RECENT MAJOR CHANGES

Indications and Usage (1), 02/2011

Dosage and Administration, Dose Selection (2.2), 02/2011

Warnings and Precautions, Hypotension, Bradycardia, and Syncope (5.1), 02/2011

Warnings and Precautions, Sedation and Somnolence (5.2), 02/2011

INDICATIONS AND USAGE

INTUNIV® is a selective alpha2A-adrenergic receptor agonist indicated for the treatment of Attention Deficit Hyperactivity Disorder (ADHD) as monotherapy and as adjunctive therapy to stimulant medications. The efficacy of INTUNIV® is based on results of two 8 to 9 week monotherapy studies and one 9 week adjunctive study in combination with psychostimulants in children and adolescents (14.1). Maintenance treatment has not been systematically eva luated, and patients who are continued on longer-term treatment require periodic reassessment (1).

DOSAGE AND ADMINISTRATION

For all patients (2.1):

• Dose once daily.
• Tablets should not be crushed, chewed or broken before swallowing.
• Do not administer with high-fat meals, because of increased exposure.
• Do not substitute for immediate-release guanfacine tablets on a mg-per-mg basis, because of differing pharmacokinetic profiles.

Dose selection (2.2):

• If switching from immediate-release guanfacine, discontinue that treatment and titrate with INTUNIV® as directed.
• Begin at a dose of 1 mg once daily and adjust in increments of no more than 1 mg/week.
• Maintain the dose within the range of 1 mg to 4 mg per day, depending on clinical response and tolerability.
• Consider dosing on a mg/kg basis. Improvements observed starting at doses of 0.05-0.08 mg/kg once daily. Doses up to 0.12 mg/kg once daily may provide additional benefit.
• Doses above 4 mg/day have not been studied.

Discontinuation (2.4):

• When discontinuing, taper the dose in decrements of no more than 1 mg every 3 to 7 days.
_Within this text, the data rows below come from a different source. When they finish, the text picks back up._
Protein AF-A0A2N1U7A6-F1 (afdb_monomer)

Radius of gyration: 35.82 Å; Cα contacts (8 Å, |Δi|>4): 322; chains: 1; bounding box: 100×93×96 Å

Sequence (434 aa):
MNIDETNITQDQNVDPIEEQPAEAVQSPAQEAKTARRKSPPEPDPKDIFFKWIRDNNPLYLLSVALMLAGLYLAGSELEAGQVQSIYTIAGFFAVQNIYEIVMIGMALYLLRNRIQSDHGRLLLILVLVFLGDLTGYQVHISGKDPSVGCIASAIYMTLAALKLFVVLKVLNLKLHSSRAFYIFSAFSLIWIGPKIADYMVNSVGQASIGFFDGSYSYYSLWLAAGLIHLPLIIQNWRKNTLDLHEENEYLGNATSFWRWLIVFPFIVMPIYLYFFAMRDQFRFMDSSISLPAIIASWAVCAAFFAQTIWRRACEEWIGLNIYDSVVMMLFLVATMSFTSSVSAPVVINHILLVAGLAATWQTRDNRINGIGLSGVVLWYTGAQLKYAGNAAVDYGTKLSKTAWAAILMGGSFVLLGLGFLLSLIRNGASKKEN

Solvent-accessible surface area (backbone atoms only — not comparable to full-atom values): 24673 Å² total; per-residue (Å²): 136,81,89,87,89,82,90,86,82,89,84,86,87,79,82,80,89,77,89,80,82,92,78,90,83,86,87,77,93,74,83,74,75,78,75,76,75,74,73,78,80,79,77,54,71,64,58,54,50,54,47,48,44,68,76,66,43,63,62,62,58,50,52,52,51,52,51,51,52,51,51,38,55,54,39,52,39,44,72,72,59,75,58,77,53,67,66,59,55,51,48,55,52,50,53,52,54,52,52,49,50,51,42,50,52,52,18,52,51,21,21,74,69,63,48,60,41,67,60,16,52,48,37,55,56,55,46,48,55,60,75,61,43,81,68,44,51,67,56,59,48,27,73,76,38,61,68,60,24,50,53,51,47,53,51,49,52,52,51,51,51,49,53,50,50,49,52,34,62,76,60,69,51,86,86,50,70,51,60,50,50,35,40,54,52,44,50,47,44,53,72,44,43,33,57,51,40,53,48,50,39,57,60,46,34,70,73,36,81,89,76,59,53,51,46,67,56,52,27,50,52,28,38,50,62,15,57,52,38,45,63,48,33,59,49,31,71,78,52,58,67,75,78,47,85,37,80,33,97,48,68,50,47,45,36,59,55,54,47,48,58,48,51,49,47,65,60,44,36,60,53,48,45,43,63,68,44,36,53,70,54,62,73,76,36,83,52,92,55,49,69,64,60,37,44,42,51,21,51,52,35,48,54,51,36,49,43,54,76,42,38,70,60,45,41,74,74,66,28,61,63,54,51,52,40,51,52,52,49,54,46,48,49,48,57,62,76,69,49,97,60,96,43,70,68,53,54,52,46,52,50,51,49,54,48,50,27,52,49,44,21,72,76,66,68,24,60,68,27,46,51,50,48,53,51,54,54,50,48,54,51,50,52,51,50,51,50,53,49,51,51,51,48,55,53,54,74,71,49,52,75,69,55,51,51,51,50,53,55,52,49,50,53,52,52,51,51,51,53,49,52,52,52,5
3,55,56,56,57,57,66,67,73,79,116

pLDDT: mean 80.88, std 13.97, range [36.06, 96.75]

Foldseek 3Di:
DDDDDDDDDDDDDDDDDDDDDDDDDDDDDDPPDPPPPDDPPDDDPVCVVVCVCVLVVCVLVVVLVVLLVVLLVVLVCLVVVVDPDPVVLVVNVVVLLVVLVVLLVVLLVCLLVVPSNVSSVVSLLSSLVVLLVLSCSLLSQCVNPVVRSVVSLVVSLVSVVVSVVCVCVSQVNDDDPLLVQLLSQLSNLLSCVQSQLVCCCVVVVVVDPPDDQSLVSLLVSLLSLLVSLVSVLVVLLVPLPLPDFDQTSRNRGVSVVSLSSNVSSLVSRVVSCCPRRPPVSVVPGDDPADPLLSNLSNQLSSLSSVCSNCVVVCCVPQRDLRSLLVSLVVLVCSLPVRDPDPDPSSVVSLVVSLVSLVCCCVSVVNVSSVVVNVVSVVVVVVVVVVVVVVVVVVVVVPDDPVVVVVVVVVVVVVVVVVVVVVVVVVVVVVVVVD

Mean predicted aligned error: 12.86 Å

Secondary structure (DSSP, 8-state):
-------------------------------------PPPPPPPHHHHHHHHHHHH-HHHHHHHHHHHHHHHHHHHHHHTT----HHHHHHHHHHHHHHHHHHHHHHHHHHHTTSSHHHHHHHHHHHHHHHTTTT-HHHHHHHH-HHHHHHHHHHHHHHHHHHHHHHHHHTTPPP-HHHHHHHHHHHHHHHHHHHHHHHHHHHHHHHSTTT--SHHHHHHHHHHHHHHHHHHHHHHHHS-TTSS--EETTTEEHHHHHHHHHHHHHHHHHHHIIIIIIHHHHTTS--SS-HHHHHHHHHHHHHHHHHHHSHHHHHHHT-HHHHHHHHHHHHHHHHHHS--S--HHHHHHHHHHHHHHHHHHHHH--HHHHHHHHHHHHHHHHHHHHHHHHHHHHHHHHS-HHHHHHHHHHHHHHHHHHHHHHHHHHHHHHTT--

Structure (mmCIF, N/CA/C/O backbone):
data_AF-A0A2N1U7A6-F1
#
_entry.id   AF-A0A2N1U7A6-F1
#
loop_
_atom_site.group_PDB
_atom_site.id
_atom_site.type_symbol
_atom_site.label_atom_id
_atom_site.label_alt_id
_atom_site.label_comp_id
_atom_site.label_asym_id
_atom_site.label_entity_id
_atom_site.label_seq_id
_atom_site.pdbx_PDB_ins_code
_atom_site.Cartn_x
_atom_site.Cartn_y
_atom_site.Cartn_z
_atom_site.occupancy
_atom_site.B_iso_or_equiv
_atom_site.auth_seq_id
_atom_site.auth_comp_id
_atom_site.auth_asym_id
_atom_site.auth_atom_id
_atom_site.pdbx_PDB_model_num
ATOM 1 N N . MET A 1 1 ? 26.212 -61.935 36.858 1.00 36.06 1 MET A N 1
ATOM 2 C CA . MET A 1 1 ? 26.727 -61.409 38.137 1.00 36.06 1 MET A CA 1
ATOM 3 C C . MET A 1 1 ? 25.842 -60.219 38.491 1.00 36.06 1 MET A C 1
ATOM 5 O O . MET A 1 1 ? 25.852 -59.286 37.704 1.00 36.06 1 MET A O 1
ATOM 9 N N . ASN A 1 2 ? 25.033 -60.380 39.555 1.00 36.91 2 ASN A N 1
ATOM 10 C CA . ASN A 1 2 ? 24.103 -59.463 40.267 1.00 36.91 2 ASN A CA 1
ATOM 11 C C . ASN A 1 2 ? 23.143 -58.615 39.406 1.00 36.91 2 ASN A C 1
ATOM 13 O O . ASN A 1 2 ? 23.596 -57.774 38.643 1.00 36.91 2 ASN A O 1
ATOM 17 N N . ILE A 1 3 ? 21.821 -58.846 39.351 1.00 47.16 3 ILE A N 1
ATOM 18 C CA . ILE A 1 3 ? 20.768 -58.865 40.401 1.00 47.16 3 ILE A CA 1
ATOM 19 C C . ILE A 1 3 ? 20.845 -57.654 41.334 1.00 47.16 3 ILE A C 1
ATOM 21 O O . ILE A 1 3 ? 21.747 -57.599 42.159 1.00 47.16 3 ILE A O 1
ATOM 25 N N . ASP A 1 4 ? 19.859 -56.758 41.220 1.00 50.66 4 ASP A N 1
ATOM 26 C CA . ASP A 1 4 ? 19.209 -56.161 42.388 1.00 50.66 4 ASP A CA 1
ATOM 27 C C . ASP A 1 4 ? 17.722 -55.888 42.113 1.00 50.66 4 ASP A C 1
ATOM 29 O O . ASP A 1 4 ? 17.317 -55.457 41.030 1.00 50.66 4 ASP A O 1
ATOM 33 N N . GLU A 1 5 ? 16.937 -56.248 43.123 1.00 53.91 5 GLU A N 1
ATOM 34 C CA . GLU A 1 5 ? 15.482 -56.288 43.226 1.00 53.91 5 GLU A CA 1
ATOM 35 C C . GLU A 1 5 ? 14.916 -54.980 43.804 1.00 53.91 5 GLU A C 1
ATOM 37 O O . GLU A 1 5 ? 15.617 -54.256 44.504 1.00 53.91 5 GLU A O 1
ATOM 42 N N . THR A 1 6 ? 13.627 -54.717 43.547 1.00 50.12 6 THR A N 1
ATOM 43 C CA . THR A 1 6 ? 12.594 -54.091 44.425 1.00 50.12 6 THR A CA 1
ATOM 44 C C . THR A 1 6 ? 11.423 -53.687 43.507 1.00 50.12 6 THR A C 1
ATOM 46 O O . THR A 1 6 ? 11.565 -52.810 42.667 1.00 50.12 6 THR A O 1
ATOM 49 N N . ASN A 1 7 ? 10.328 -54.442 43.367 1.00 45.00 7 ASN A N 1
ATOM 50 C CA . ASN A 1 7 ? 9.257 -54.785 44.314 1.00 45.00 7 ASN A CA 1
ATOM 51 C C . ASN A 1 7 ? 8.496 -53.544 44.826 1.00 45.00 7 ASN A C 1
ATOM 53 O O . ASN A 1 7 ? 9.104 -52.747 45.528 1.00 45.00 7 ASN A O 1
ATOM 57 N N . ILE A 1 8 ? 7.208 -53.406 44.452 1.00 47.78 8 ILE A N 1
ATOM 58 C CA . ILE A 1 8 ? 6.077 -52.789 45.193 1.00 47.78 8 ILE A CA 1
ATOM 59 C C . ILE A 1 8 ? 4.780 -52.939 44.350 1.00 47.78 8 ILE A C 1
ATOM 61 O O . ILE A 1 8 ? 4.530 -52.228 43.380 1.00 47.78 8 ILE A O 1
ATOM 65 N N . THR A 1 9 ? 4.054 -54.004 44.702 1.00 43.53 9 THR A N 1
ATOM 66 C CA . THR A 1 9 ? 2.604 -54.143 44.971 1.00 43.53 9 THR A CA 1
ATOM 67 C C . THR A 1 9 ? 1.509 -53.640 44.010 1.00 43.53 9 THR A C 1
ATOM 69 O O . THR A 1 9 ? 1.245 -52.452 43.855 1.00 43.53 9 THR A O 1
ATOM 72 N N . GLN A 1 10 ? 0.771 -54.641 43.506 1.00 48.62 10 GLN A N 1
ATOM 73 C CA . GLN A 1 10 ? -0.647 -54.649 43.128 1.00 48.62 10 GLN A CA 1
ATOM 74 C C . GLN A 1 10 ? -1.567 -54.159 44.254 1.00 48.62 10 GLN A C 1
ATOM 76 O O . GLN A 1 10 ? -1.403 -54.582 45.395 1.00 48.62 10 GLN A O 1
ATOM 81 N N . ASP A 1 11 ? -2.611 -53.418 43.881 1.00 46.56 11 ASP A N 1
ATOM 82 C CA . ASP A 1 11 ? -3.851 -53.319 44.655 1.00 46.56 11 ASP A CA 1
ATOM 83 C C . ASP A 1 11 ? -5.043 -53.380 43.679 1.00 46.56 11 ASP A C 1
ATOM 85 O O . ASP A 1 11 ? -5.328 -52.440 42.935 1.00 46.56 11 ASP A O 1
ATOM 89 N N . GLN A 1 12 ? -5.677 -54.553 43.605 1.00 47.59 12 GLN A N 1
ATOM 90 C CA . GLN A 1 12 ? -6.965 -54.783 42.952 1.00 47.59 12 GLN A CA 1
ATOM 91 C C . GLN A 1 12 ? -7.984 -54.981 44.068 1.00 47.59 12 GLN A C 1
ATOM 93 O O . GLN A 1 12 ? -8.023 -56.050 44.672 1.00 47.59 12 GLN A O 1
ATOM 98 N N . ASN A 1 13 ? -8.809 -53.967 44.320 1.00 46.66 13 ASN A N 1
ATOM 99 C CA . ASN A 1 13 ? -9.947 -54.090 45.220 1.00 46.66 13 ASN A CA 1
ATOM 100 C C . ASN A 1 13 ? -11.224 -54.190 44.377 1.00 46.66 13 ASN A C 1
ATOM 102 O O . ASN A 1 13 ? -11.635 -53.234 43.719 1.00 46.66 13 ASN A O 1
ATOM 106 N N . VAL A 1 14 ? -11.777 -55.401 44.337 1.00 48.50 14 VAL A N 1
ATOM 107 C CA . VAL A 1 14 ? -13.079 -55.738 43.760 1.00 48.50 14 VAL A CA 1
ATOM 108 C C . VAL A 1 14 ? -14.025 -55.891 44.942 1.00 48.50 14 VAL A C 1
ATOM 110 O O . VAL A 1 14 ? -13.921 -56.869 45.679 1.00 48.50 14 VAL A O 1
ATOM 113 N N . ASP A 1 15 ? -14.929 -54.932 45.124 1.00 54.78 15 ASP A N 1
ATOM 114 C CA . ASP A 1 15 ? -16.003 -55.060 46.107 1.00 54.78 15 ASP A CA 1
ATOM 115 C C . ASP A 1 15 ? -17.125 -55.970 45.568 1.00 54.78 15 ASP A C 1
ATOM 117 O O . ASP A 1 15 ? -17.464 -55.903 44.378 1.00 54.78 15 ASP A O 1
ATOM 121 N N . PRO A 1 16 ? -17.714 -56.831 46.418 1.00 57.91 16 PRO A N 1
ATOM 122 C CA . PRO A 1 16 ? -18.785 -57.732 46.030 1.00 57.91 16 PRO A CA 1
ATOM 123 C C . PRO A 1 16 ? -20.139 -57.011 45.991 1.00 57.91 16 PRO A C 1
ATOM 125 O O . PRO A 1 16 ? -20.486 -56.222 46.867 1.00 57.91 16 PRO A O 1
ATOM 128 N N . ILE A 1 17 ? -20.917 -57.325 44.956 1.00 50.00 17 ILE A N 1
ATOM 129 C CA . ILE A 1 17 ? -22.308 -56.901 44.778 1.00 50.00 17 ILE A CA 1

DOSAGE FORMS AND STRENGTHS

Extended-release tablets: 1 mg, 2 mg, 3 mg and 4 mg (3)

CONTRAINDICATIONS

History of hypersensitivity to INTUNIV®, its inactive ingredients, or other products containing guanfacine (e.g. TENEX®) (4).

WARNINGS AND PRECAUTIONS

• Hypotension, bradycardia, and syncope: Use INTUNIV® with caution in patients at risk for hypotension, bradycardia, heart block, or syncope (e.g., those taking antihypertensives). Measure heart rate and blood pressure prior to initiation of therapy, following dose increases, and periodically while on therapy. Advise patients to avoid becoming dehydrated or overheated (5.1).
• Sedation and somnolence: Occur commonly with INTUNIV®. Consider the potential for additive sedative effects with CNS depressant drugs. Caution patients against operating heavy equipment or driving until they know how they respond to INTUNIV® (5.2).
• Other guanfacine-containing products: Do not use INTUNIV® concomitantly with other products containing guanfacine (e.g., Tenex) (5.3).

ADVERSE REACTIONS

Most common adverse reactions (≥5% and at least twice placebo rate) in the monotherapy trials: somnolence, fatigue, nausea, lethargy, and hypertension (6). Most common adverse reactions (≥5% and at least twice placebo rate) in the adjunctive trial: somnolence, fatigue, insomnia, dizziness, and abdominal pain (6).

To report SUSPECTED ADVERSE REACTIONS, contact Shire US Inc. at 1-800-828-2088 or FDA at 1-800-FDA-1088 or www.fda.gov/medwatch.

DRUG INTERACTIONS

• CYP3A4/5 inhibitors (e.g., ketoconazole): Coadministration may increase rate and extent of guanfacine exposure. Use concomitantly with caution. (7.1).
• CYP3A4 inducers (e.g., rifampin): Coadministration may decrease rate and extent of guanfacine exposure. Consider dose increase of INTUNIV® (7.2).
• Valproic acid: Coadministration may increase serum valproic acid concentrations (7.3).
• Antihypertensive drugs: Use caution when coadministered with INTUNIV® (5.1, 7.4).
• CNS depressants: Use caution when coadministered with INTUNIV® (5.2, 7.5).

USE IN SPECIFIC POPULATIONS

Hepatic or Renal Impairment: dose reduction may be required in patients with clinically significant impairment of hepatic or renal function (8.6).